To cut a very long story short, my husband who does not have add has got sick and tired of taking the burden of looking after the third child in our marriage (me!) Over the years he has tried to make me aware of the way i was behaving and tried to get me to take on some responsibility for household stuff etc, but i would listen but not act on it. I didn't seem to realize the significance of what he was telling me. The more he has tried to point things out the more i have retreated into my shell and so the cycle will go round and round until 5 months ago he dropped me the bombshell that he no longer loved me and for his own well being and for our children, that he wanted a separation and wanted to move out.
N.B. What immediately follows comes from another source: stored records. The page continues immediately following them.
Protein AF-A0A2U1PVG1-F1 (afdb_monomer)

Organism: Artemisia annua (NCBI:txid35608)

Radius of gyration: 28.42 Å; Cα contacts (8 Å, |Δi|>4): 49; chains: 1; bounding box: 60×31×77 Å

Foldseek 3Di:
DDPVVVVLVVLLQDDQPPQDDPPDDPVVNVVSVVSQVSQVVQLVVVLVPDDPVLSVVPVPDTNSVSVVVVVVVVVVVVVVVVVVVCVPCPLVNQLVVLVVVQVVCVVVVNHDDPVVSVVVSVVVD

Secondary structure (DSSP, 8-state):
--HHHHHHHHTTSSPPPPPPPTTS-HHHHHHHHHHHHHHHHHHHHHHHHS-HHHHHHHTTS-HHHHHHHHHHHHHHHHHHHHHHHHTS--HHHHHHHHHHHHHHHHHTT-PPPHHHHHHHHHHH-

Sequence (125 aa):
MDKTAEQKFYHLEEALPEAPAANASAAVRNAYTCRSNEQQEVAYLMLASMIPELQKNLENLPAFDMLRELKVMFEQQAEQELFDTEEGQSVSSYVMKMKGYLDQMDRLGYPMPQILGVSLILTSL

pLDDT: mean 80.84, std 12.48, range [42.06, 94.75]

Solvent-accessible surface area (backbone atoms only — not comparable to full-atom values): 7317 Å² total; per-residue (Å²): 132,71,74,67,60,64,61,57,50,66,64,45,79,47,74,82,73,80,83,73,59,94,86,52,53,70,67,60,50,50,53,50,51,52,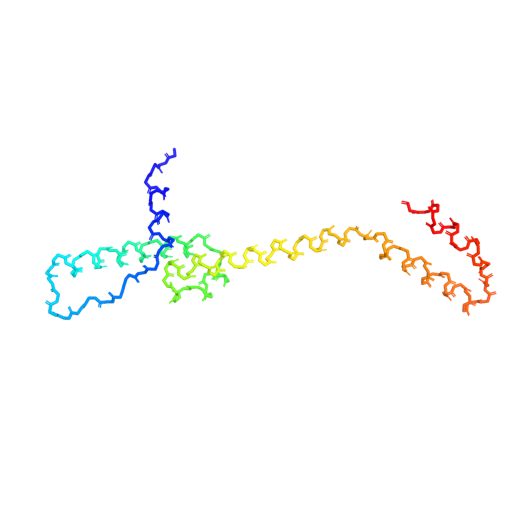53,52,49,52,39,50,54,49,26,52,55,54,44,72,71,45,57,72,76,60,24,70,77,40,71,88,47,57,34,40,58,40,53,51,52,51,50,53,53,52,52,53,48,52,54,49,51,51,53,60,56,52,58,61,64,37,70,67,58,47,51,52,53,52,50,50,51,50,56,50,35,34,76,72,73,52,72,68,57,66,70,59,52,52,50,51,51,66,76,72,110

Mean predicted aligned error: 14.36 Å

Structure (mmCIF, N/CA/C/O backbone):
data_AF-A0A2U1PVG1-F1
#
_entry.id   AF-A0A2U1PVG1-F1
#
loop_
_atom_site.group_PDB
_atom_site.id
_atom_site.type_symbol
_atom_site.label_atom_id
_atom_site.label_alt_id
_atom_site.label_comp_id
_atom_site.label_asym_id
_atom_site.label_entity_id
_atom_site.label_seq_id
_atom_site.pdbx_PDB_ins_code
_atom_site.Cartn_x
_atom_site.Cartn_y
_atom_site.Cartn_z
_atom_site.occupancy
_atom_site.B_iso_or_equiv
_atom_site.auth_seq_id
_atom_site.auth_comp_id
_atom_site.auth_asym_id
_atom_site.auth_atom_id
_atom_site.pdbx_PDB_model_num
ATOM 1 N N . MET A 1 1 ? -5.382 20.821 -16.942 1.00 42.44 1 MET A N 1
ATOM 2 C CA . MET A 1 1 ? -4.779 19.573 -16.436 1.00 42.44 1 MET A CA 1
ATOM 3 C C . MET A 1 1 ? -3.987 18.969 -17.574 1.00 42.44 1 MET A C 1
ATOM 5 O O . MET A 1 1 ? -4.522 18.835 -18.668 1.00 42.44 1 MET A O 1
ATOM 9 N N . ASP A 1 2 ? -2.689 18.799 -17.354 1.00 42.06 2 ASP A N 1
ATOM 10 C CA . ASP A 1 2 ? -1.714 18.396 -18.363 1.00 42.06 2 ASP A CA 1
ATOM 11 C C . ASP A 1 2 ? -1.927 16.919 -18.737 1.00 42.06 2 ASP A C 1
ATOM 13 O O . ASP A 1 2 ? -1.743 16.035 -17.903 1.00 42.06 2 ASP A O 1
ATOM 17 N N . LYS A 1 3 ? -2.344 16.648 -19.984 1.00 44.56 3 LYS A N 1
ATOM 18 C CA . LYS A 1 3 ? -2.604 15.287 -20.507 1.00 44.56 3 LYS A CA 1
ATOM 19 C C . LYS A 1 3 ? -1.368 14.375 -20.459 1.00 44.56 3 LYS A C 1
ATOM 21 O O . LYS A 1 3 ? -1.484 13.165 -20.628 1.00 44.56 3 LYS A O 1
ATOM 26 N N . THR A 1 4 ? -0.195 14.951 -20.222 1.00 55.03 4 THR A N 1
ATOM 27 C CA . THR A 1 4 ? 1.091 14.260 -20.163 1.00 55.03 4 THR A CA 1
ATOM 28 C C . THR A 1 4 ? 1.270 13.440 -18.880 1.00 55.03 4 THR A C 1
ATOM 30 O O . THR A 1 4 ? 1.983 12.441 -18.899 1.00 55.03 4 THR A O 1
ATOM 33 N N . ALA A 1 5 ? 0.620 13.811 -17.770 1.00 50.97 5 ALA A N 1
ATOM 34 C CA . ALA A 1 5 ? 0.748 13.083 -16.503 1.00 50.97 5 ALA A CA 1
ATOM 35 C C . ALA A 1 5 ? -0.005 11.741 -16.527 1.00 50.97 5 ALA A C 1
ATOM 37 O O . ALA A 1 5 ? 0.555 10.716 -16.150 1.00 50.97 5 ALA A O 1
ATOM 38 N N . GLU A 1 6 ? -1.239 11.724 -17.040 1.00 52.94 6 GLU A N 1
ATOM 39 C CA . GLU A 1 6 ? -2.078 10.516 -17.095 1.00 52.94 6 GLU A CA 1
ATOM 40 C C . GLU A 1 6 ? -1.496 9.449 -18.032 1.00 52.94 6 GLU A C 1
ATOM 42 O O . GLU A 1 6 ? -1.492 8.270 -17.697 1.00 52.94 6 GLU A O 1
ATOM 47 N N . GLN A 1 7 ? -0.926 9.845 -19.177 1.00 55.62 7 GLN A N 1
ATOM 48 C CA . GLN A 1 7 ? -0.274 8.904 -20.097 1.00 55.62 7 GLN A CA 1
ATOM 49 C C . GLN A 1 7 ? 0.969 8.240 -19.490 1.00 55.62 7 GLN A C 1
ATOM 51 O O . GLN A 1 7 ? 1.218 7.064 -19.739 1.00 55.62 7 GLN A O 1
ATOM 56 N N . LYS A 1 8 ? 1.723 8.966 -18.655 1.00 55.44 8 LYS A N 1
ATOM 57 C CA . LYS A 1 8 ? 2.898 8.427 -17.957 1.00 55.44 8 LYS A CA 1
ATOM 58 C C . LYS A 1 8 ? 2.521 7.410 -16.872 1.00 55.44 8 LYS A C 1
ATOM 60 O O . LYS A 1 8 ? 3.303 6.497 -16.629 1.00 55.44 8 LYS A O 1
ATOM 65 N N . PHE A 1 9 ? 1.320 7.505 -16.287 1.00 56.81 9 PHE A N 1
ATOM 66 C CA . PHE A 1 9 ? 0.808 6.527 -15.315 1.00 56.81 9 PHE A CA 1
ATOM 67 C C . PHE A 1 9 ? 0.557 5.140 -15.917 1.00 56.81 9 PHE A C 1
ATOM 69 O O . PHE A 1 9 ? 0.935 4.148 -15.300 1.00 56.81 9 PHE A O 1
ATOM 76 N N . TYR A 1 10 ? 0.016 5.046 -17.135 1.00 57.19 10 TYR A N 1
ATOM 77 C CA . TYR A 1 10 ? -0.243 3.745 -17.773 1.00 57.19 10 TYR A CA 1
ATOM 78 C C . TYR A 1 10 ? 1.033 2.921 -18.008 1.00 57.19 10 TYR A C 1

It was around this time that I was shocked into finally realising that this is serious stuff and I needed to do some soul searching, which was how after months of councilling and seeing specialists that I have just been diagnosed with ADD. This is a huge relief for me on the one hand as it answers many of the problems I have had during childhood and ofcourse more recently in my marriage. I am so so sad that I did not get diagnosed when i was a child or even as a young adult as I have lost the love and respect of my darling husband who I still love and wish we could try to make a clean go of things with this knowledge i now have and understand. Sadly he is moving out in 4 weeks time and is able to calmly tell me that after 24 years together he definitly does not love me and does not want to try again as he feels too exhausted and hurt by the years of my ADD behaviour.
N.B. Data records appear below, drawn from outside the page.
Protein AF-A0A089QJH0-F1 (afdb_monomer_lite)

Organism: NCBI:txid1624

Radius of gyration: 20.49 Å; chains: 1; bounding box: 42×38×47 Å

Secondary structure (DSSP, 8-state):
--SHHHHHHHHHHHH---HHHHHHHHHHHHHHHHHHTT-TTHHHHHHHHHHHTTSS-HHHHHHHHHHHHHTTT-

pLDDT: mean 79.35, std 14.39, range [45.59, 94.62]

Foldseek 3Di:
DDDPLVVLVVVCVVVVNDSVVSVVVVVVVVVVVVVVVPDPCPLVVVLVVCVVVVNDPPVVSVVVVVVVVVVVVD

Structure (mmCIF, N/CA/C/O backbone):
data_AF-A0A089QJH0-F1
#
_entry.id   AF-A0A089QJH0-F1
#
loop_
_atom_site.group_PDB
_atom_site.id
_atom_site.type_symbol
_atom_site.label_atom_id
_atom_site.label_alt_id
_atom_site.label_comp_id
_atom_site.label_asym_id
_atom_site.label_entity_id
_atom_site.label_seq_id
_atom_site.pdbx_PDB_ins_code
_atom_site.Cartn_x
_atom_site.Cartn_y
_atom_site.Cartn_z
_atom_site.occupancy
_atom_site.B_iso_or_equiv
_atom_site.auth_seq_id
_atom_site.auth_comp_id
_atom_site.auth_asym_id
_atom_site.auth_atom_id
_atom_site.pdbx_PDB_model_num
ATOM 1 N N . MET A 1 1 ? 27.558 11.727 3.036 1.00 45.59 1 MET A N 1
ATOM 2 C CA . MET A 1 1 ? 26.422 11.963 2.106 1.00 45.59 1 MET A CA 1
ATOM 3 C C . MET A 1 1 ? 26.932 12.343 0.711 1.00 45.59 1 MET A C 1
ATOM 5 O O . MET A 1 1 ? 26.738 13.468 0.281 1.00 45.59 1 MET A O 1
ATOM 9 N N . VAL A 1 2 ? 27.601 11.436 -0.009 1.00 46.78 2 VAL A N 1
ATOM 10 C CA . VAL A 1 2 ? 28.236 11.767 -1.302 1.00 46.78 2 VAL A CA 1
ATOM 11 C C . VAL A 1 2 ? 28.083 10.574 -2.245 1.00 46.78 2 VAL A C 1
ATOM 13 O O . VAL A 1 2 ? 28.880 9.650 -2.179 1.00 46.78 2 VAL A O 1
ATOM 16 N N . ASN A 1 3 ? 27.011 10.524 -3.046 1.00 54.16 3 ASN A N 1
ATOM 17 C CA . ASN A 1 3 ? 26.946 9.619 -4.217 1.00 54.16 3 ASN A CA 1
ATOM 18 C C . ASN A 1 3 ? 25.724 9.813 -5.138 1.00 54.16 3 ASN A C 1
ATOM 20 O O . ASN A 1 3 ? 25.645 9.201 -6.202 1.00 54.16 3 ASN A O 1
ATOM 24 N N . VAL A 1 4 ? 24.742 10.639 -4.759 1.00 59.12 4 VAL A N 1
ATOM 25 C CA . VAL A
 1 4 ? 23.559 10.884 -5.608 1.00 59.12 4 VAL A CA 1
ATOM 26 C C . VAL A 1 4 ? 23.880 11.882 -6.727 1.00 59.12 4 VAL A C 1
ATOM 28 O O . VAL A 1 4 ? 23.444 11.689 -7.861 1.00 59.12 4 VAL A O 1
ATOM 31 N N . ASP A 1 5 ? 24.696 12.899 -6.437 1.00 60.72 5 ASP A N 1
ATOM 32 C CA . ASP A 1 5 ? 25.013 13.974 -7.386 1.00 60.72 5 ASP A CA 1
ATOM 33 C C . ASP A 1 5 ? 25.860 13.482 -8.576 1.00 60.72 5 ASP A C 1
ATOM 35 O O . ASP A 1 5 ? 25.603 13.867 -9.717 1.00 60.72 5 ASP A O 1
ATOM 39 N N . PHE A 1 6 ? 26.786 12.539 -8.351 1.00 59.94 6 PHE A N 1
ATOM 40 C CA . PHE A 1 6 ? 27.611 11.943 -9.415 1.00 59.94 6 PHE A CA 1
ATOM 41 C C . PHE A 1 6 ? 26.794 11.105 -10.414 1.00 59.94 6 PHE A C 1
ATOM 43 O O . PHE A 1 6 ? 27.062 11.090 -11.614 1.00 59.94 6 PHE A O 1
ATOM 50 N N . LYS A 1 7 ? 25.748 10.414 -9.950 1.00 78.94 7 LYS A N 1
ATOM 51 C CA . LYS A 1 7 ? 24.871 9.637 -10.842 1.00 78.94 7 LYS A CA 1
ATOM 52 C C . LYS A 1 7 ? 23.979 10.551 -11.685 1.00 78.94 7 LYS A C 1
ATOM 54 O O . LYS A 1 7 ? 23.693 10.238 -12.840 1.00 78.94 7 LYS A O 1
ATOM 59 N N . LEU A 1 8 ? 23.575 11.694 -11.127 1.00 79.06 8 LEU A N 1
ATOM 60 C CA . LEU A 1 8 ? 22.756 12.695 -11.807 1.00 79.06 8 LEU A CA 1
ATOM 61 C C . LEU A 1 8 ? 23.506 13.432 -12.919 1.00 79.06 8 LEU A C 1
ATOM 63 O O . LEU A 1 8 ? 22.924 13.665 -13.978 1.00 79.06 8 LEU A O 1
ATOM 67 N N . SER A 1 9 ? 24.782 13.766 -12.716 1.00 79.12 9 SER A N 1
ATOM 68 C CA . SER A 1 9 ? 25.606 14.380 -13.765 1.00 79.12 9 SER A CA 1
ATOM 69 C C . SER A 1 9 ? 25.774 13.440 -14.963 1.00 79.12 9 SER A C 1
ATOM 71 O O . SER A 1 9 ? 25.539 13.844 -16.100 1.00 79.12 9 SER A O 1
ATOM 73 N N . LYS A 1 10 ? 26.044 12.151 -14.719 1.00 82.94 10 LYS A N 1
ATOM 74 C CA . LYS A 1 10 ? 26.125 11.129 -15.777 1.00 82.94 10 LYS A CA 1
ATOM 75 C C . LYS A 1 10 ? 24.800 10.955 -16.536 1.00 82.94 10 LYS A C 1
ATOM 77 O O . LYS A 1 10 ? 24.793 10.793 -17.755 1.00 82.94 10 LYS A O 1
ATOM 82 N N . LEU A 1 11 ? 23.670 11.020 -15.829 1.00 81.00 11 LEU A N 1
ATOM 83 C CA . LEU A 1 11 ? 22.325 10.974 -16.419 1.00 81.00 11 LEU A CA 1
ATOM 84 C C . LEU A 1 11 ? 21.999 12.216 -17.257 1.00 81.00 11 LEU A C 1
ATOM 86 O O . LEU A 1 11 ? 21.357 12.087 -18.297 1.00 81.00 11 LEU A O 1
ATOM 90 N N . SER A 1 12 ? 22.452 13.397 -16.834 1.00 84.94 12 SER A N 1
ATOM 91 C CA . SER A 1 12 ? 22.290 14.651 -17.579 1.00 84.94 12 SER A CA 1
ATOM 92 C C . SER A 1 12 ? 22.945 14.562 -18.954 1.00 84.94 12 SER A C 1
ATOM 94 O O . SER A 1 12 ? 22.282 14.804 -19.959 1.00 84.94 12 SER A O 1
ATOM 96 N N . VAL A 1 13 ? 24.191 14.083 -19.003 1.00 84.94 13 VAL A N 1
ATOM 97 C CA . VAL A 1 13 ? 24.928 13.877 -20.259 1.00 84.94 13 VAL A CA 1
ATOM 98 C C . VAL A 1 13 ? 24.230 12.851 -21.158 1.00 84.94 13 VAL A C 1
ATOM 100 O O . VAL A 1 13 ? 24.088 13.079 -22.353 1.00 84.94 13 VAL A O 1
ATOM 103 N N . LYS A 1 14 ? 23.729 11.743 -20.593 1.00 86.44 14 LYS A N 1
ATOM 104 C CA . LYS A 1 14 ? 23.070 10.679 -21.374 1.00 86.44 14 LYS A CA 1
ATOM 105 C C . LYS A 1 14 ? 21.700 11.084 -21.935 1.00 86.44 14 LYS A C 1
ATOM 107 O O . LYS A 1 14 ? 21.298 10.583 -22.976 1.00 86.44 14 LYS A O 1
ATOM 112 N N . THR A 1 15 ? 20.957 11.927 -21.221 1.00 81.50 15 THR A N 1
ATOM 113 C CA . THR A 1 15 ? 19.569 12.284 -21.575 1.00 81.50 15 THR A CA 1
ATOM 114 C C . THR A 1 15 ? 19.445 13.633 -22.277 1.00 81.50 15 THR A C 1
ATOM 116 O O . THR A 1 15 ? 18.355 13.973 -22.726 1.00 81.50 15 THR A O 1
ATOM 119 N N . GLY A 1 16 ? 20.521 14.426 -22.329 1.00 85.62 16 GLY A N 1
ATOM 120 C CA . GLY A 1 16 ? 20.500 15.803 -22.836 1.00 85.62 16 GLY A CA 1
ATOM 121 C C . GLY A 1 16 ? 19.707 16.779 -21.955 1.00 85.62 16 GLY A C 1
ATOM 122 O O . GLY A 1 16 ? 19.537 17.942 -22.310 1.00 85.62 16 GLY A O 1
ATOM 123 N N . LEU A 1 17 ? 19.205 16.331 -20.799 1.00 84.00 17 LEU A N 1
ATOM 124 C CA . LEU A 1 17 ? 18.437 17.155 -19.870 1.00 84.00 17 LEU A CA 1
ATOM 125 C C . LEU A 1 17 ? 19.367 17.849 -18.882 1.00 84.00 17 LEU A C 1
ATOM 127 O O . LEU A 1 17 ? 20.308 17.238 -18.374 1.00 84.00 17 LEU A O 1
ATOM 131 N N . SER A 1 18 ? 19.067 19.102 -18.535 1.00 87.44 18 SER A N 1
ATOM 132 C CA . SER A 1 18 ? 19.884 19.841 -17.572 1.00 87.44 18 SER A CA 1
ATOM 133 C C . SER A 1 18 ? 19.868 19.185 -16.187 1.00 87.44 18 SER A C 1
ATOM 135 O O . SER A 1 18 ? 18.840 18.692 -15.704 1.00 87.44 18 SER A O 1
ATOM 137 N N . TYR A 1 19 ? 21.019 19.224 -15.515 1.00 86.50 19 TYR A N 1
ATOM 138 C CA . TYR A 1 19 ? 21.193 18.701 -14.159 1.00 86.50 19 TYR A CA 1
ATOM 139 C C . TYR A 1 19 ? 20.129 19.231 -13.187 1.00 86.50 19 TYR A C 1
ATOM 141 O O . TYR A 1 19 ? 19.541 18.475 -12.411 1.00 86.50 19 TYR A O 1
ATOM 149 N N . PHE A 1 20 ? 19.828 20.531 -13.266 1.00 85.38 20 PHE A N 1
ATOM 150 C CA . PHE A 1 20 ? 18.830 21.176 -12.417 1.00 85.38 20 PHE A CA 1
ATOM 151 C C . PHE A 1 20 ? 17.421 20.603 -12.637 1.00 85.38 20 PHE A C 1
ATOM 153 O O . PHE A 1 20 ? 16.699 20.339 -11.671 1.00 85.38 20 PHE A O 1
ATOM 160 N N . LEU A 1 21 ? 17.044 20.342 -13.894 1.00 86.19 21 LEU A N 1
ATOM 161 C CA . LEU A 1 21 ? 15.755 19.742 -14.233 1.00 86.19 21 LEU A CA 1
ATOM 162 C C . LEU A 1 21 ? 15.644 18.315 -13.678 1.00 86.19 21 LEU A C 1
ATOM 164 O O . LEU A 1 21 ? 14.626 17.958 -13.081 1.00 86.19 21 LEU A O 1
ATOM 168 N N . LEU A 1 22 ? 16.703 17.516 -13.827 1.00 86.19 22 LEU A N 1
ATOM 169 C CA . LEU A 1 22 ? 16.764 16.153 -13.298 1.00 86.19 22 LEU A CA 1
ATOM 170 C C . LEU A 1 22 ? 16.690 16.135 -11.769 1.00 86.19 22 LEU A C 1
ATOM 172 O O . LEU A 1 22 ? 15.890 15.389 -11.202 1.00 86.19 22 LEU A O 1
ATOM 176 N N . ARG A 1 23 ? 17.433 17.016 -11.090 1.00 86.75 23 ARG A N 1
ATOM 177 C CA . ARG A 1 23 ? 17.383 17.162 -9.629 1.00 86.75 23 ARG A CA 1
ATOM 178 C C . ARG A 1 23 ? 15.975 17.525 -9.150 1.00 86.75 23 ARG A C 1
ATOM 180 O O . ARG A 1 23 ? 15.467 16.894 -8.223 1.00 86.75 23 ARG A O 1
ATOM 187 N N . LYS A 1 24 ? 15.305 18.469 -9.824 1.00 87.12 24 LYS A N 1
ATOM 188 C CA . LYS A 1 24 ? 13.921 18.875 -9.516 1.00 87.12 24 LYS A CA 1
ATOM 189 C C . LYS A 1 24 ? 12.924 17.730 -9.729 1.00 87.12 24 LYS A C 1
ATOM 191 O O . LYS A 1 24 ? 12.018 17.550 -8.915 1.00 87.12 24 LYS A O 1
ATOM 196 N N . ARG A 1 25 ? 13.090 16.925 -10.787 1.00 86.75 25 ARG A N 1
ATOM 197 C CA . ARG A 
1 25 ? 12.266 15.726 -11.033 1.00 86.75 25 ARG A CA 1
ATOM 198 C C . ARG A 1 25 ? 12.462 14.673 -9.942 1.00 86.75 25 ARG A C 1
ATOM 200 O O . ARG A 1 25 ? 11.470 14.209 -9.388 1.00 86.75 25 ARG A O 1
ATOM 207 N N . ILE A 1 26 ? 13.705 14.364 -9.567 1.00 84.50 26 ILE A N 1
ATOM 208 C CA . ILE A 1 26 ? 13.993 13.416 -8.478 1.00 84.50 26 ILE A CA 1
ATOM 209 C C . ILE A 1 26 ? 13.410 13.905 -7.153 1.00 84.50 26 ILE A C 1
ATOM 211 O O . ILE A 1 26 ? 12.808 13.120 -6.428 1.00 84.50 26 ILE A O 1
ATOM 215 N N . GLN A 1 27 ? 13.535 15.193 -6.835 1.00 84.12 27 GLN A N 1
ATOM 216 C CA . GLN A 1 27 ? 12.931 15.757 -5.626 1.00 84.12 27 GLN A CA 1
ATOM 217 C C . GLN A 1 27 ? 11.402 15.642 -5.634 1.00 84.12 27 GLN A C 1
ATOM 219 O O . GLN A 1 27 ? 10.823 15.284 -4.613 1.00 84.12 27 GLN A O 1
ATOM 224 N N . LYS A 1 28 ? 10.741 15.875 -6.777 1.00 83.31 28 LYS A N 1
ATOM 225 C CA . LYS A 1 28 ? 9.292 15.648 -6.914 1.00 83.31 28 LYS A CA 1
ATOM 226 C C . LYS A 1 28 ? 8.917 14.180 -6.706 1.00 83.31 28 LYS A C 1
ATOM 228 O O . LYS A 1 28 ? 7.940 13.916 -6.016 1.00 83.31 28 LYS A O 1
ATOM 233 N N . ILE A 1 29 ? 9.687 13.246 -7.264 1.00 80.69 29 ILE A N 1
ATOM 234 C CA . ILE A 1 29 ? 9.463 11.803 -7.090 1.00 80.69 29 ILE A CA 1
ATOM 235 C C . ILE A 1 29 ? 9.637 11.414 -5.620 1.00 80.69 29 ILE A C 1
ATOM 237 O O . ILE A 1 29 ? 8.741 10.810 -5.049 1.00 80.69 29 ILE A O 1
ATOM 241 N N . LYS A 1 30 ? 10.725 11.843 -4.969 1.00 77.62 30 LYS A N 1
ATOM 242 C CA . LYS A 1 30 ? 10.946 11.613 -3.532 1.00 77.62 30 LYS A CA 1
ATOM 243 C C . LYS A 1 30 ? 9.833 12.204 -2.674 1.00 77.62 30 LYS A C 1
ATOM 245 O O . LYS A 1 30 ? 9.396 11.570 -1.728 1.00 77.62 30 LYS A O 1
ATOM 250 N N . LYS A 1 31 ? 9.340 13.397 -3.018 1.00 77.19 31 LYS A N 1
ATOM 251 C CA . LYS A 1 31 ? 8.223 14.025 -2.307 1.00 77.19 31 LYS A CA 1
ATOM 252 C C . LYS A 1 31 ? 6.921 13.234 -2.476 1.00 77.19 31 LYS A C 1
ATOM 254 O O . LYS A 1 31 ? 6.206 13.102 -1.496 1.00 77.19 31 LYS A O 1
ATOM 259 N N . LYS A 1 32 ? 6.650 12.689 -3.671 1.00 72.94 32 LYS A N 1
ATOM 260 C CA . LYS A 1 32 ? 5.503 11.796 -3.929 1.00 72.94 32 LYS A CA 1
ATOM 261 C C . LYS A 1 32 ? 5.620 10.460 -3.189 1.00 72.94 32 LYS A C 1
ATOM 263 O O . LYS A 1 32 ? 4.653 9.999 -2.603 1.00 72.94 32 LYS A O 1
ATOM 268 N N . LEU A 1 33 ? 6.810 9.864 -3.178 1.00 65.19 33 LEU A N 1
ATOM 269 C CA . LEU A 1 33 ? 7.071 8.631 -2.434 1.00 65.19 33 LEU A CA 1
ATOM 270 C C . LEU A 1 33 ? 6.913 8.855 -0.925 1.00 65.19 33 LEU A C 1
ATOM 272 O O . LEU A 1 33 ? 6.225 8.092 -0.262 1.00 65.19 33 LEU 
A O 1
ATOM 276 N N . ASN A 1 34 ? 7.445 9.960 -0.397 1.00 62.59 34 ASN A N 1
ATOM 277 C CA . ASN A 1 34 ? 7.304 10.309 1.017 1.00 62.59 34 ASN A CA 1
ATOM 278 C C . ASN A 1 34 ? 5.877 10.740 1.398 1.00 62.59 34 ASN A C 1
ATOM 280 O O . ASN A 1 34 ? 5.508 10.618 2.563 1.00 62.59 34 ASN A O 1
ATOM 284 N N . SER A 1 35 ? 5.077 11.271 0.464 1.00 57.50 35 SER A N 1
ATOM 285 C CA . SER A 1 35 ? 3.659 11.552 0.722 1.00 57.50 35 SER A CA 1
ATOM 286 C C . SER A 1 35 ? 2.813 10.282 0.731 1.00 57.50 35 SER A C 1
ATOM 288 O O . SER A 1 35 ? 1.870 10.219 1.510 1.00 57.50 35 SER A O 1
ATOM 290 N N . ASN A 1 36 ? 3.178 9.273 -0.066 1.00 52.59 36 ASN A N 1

I feel so gutted and lonely. I live in the UK where there is not as much help and advice as there is in the USA. Not only am i grieving for the lost happy childhood i could have had at school if my parents and teachers had picked up on this, but i am grieving daily for a marriage that could have been if i knew about this condition. My parents refuse to have anything to do with this diagnosis and will not support me. My husband is trying to be understanding to a point and is happy for me that i have got this diagnosis off my own back but repeatedly tells me that it does not affect his decision as it is too late.
I have just bought your book Melissa, ADHD affect on Marriage and he says he will read it before he leaves our home to move out in 4 weeks. I have read it and it could be explaining my own marriage to the letter. Sorry to ramble. No one can make my husband love me again but i am having a really tough time accepting and dealing with it now knowing the reasons behind many of the behaviours. By the way no one else is involved in the relationship and he has not left me for anyone else. I am not a nasty or mean person and have not been knowingly and purposefully disrespectful and rude, lazy etc... in our marriage but it has seemed like that to my husband.
Any advice would be so welcome please.
Thank you for taking the time to read my post in a rambling ADD way :) !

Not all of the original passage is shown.